Important documents such as wills, trusts, advanced health care directives, medical and durable powers of attorney can provide parents and loved ones with peace of mind knowing their intended wishes and goals will be met.
Get organized and take an inventory of assets.
The pressure of providing care for aging parents and children at the same time will often leave very little wiggle room in the daily schedule. Rather than neglect your own personal finances, get organized and create some efficiencies in your own planning. There are numerous financial apps to help you get your financial life organized. You will also want to help aging parents go through the same routine and identify where important documents are located. It isn’t that difficult to accumulate multiple savings, checking, investment, credit card and retirement accounts across a variety of different financial institutions.
Without proper guidance, the process of tracking down these accounts and determining how to access important information could become a stressful endeavor.
Seek both personal and professional support.
Explore alternatives such as sharing caregiving responsibilities with another family member or loved one. Even a simple 1- or 2-day break can make a huge difference and reduce responsibilities. Professional support may be necessary in many cases. In-home care and home health care services are just a few examples of assistance available. Attorneys can help create crucial estate planning documents. Financial planner services can help you stay on track with a personal financial plan and help guide you towards finding some balance with life’s competing priorities.
Talking with an architect to help determine ways to retrofit your parent’s home to make it more accessible is another example. Finding a Medicare or Medicaid consultant may also prove beneficial. If your children are younger, finding help running kids to and from school or practices can be a small win.
Keep saving for short and long-term goals, while providing care for parents and kids.
Finding balance between competing priorities that require time or money may seem like a constant challenge in our financial lives. Staying on top of mortgage, car payments, children’s activities, saving for retirement and assisting with the costs of aging parents can make it difficult to stick with a budget. The balancing act gets more complex when your time and energy is primarily devoted to caring for others. It may appear to be a challenge to see beyond the current caregiver role, but you should still focus on saving for your own long-term financial goals.
Retirement is one obvious example of a long-term goal.
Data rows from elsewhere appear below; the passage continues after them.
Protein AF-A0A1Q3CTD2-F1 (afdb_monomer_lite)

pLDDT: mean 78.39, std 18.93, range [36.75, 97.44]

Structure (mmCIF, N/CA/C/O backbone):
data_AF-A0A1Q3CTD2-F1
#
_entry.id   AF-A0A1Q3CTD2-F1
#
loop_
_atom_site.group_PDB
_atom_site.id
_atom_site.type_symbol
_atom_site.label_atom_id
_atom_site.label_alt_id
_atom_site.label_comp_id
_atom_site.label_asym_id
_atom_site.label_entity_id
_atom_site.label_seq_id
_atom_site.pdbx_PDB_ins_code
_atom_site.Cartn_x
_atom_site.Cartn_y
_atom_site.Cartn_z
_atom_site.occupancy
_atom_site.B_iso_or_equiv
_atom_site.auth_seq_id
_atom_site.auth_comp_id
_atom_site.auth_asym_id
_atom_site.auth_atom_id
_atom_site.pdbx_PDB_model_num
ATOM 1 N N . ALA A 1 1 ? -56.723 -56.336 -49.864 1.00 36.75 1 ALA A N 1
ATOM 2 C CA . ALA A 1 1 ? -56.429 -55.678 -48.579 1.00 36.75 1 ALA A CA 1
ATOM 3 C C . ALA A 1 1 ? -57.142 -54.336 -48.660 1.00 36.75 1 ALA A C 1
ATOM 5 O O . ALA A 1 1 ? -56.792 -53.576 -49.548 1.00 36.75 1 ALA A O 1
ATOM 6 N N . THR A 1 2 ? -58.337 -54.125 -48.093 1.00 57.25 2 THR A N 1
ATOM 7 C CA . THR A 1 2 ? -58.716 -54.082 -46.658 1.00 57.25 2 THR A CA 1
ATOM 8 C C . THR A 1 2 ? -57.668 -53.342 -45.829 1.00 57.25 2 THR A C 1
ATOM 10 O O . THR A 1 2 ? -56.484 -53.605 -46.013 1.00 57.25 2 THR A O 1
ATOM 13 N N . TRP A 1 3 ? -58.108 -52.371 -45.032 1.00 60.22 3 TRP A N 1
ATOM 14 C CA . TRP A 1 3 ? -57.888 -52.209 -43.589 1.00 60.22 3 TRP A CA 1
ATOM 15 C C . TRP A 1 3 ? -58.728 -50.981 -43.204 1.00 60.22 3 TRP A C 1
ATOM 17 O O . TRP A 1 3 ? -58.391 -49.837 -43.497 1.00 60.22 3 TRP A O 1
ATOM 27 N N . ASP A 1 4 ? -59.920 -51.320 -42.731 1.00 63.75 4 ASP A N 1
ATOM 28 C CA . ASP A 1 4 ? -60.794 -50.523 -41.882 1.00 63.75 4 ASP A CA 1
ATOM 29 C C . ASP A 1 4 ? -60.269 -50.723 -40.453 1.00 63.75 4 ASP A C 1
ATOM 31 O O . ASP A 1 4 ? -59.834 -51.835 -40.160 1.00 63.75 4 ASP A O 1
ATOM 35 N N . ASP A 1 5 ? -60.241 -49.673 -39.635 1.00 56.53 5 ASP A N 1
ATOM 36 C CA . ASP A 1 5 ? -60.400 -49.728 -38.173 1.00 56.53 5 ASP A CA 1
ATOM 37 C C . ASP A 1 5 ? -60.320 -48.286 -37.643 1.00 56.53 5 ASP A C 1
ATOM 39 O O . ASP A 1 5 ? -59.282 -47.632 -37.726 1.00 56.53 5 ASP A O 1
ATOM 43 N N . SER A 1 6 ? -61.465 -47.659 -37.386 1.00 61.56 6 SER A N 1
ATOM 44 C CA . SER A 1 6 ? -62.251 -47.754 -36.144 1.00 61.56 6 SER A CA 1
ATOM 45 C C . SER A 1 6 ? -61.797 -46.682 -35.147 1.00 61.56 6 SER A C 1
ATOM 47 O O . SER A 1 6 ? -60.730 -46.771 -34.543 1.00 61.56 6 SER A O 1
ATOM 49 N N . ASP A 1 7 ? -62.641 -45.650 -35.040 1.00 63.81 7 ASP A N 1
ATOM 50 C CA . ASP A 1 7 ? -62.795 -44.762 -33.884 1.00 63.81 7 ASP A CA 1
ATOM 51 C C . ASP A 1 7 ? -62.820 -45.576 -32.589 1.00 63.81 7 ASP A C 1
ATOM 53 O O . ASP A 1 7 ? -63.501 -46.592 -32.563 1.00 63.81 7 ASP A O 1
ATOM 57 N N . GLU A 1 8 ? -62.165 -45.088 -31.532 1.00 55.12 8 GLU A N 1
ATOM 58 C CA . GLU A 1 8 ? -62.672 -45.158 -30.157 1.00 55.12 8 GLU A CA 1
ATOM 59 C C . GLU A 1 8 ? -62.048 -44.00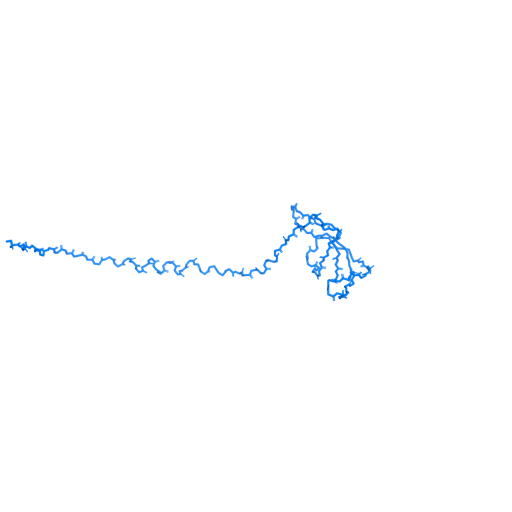4 -29.345 1.00 55.12 8 GLU A C 1
ATOM 61 O O . GLU A 1 8 ? -60.852 -43.995 -29.059 1.00 55.12 8 GLU A O 1
ATOM 66 N N . SER A 1 9 ? -62.893 -43.006 -29.052 1.00 52.72 9 SER A N 1
ATOM 67 C CA . SER A 1 9 ? -63.101 -42.303 -27.765 1.00 52.72 9 SER A CA 1
ATOM 68 C C . SER A 1 9 ? -61.986 -42.386 -26.701 1.00 52.72 9 SER A C 1
ATOM 70 O O . SER A 1 9 ? -61.457 -43.448 -26.415 1.00 52.72 9 SER A O 1
ATOM 72 N N . SER A 1 10 ? -61.667 -41.371 -25.906 1.00 52.78 10 SER A N 1
ATOM 73 C CA . SER A 1 10 ? -62.443 -40.251 -25.372 1.00 52.78 10 SER A CA 1
ATOM 74 C C . SER A 1 10 ? -61.494 -39.465 -24.466 1.00 52.78 10 SER A C 1
ATOM 76 O O . SER A 1 10 ? -60.548 -40.057 -23.946 1.00 52.78 10 SER A O 1
ATOM 78 N N . SER A 1 11 ? -61.892 -38.232 -24.146 1.00 48.03 11 SER A N 1
ATOM 79 C CA . SER A 1 11 ? -61.673 -37.612 -22.835 1.00 48.03 11 SER A CA 1
ATOM 80 C C . SER A 1 11 ? -60.250 -37.202 -22.492 1.00 48.03 11 SER A C 1
ATOM 82 O O . SER A 1 11 ? -59.280 -37.896 -22.741 1.00 48.03 11 SER A O 1
ATOM 84 N N . ASP A 1 12 ? -60.009 -36.123 -21.791 1.00 47.78 12 ASP A N 1
ATOM 85 C CA . ASP A 1 12 ? -60.735 -34.944 -21.345 1.00 47.78 12 ASP A CA 1
ATOM 86 C C . ASP A 1 12 ? -59.566 -34.077 -20.838 1.00 47.78 12 ASP A C 1
ATOM 88 O O . ASP A 1 12 ? -58.531 -34.613 -20.437 1.00 47.78 12 ASP A O 1
ATOM 92 N N . GLU A 1 13 ? -59.705 -32.761 -20.935 1.00 54.94 13 GLU A N 1
ATOM 93 C CA . GLU A 1 13 ? -59.031 -31.765 -20.092 1.00 54.94 13 GLU A CA 1
ATOM 94 C C . GLU A 1 13 ? -58.036 -32.322 -19.051 1.00 54.94 13 GLU A C 1
ATOM 96 O O . GLU A 1 13 ? -58.441 -32.895 -18.042 1.00 54.94 13 GLU A O 1
ATOM 101 N N . ASP A 1 14 ? -56.744 -32.044 -19.219 1.00 49.88 14 ASP A N 1
ATOM 102 C CA . ASP A 1 14 ? -55.897 -31.828 -18.047 1.00 49.88 14 ASP A CA 1
ATOM 103 C C . ASP A 1 14 ? -55.070 -30.567 -18.277 1.00 49.88 14 ASP A C 1
ATOM 105 O O . ASP A 1 14 ? -53.931 -30.551 -18.752 1.00 49.88 14 ASP A O 1
ATOM 109 N N . SER A 1 15 ? -55.758 -29.466 -18.001 1.00 56.34 15 SER A N 1
ATOM 110 C CA . SER A 1 15 ? -55.337 -28.074 -17.976 1.00 56.34 15 SER A CA 1
ATOM 111 C C . SER A 1 15 ? -54.268 -27.847 -16.885 1.00 56.34 15 SER A C 1
ATOM 113 O O . SER A 1 15 ? -54.455 -27.079 -15.944 1.00 56.34 15 SER A O 1
ATOM 115 N N . ASN A 1 16 ? -53.126 -28.534 -16.991 1.00 56.12 16 ASN A N 1
ATOM 116 C CA . ASN A 1 16 ? -52.033 -28.470 -16.011 1.00 56.12 16 ASN A CA 1
ATOM 117 C C . ASN A 1 16 ? -50.704 -27.952 -16.598 1.00 56.12 16 ASN A C 1
ATOM 119 O O . ASN A 1 16 ? -49.802 -27.556 -15.864 1.00 56.12 16 ASN A O 1
ATOM 123 N N . GLU A 1 17 ? -50.561 -27.878 -17.922 1.00 49.97 17 GLU A N 1
ATOM 124 C CA . GLU A 1 17 ? -49.283 -27.466 -18.525 1.00 49.97 17 GLU A CA 1
ATOM 125 C C . GLU A 1 17 ? -49.022 -25.949 -18.457 1.00 49.97 17 GLU A C 1
ATOM 127 O O . GLU A 1 17 ? -47.878 -25.505 -18.564 1.00 49.97 17 GLU A O 1
ATOM 132 N N . GLU A 1 18 ? -50.051 -25.133 -18.207 1.00 50.81 18 GLU A N 1
ATOM 133 C CA . GLU A 1 18 ? -49.903 -23.674 -18.069 1.00 50.81 18 GLU A CA 1
ATOM 134 C C . GLU A 1 18 ? -49.562 -23.225 -16.637 1.00 50.81 18 GLU A C 1
ATOM 136 O O . GLU A 1 18 ? -48.939 -22.180 -16.446 1.00 50.81 18 GLU A O 1
ATOM 141 N N . VAL A 1 19 ? -49.874 -24.029 -15.611 1.00 53.34 19 VAL A N 1
ATOM 142 C CA . VAL A 1 19 ? -49.582 -23.678 -14.204 1.00 53.34 19 VAL A CA 1
ATOM 143 C C . VAL A 1 19 ? -48.081 -23.765 -13.914 1.00 53.34 19 VAL A C 1
ATOM 145 O O . VAL A 1 19 ? -47.530 -22.933 -13.190 1.00 53.34 19 VAL A O 1
ATOM 148 N N . ALA A 1 20 ? -47.395 -24.729 -14.535 1.00 54.53 20 ALA A N 1
ATOM 149 C CA . ALA A 1 20 ? -45.946 -24.884 -14.421 1.00 54.53 20 ALA A CA 1
ATOM 150 C C . ALA A 1 20 ? -45.183 -23.670 -14.984 1.00 54.53 20 ALA A C 1
ATOM 152 O O . ALA A 1 20 ? -44.158 -23.268 -14.436 1.00 54.53 20 ALA A O 1
ATOM 153 N N . GLN A 1 21 ? -45.716 -23.050 -16.041 1.00 51.62 21 GLN A N 1
ATOM 154 C CA . GLN A 1 21 ? -45.110 -21.887 -16.691 1.00 51.62 21 GLN A CA 1
ATOM 155 C C . GLN A 1 21 ? -45.269 -20.613 -15.845 1.00 51.62 21 GLN A C 1
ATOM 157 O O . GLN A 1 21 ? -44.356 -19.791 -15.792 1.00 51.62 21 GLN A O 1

But it’s likely not the only priority. Create a budget or spending plan that helps you focus on increasing your savings for important life goals while reducing or eliminating problematic high interest debt.
The best way to cope with financial obligations facing the Sandwich Generation, whether a current priority or a future possibility, is for everyone to have a financial plan (aging parents, children, and those stuck in the middle). Open and honest communication is the key to navigating the challenges of the Sandwich Generation. Proactive planning will help reduce your financial stress if you are already dealing with the balancing act or you simply have concerns you may be in this spot in the near future.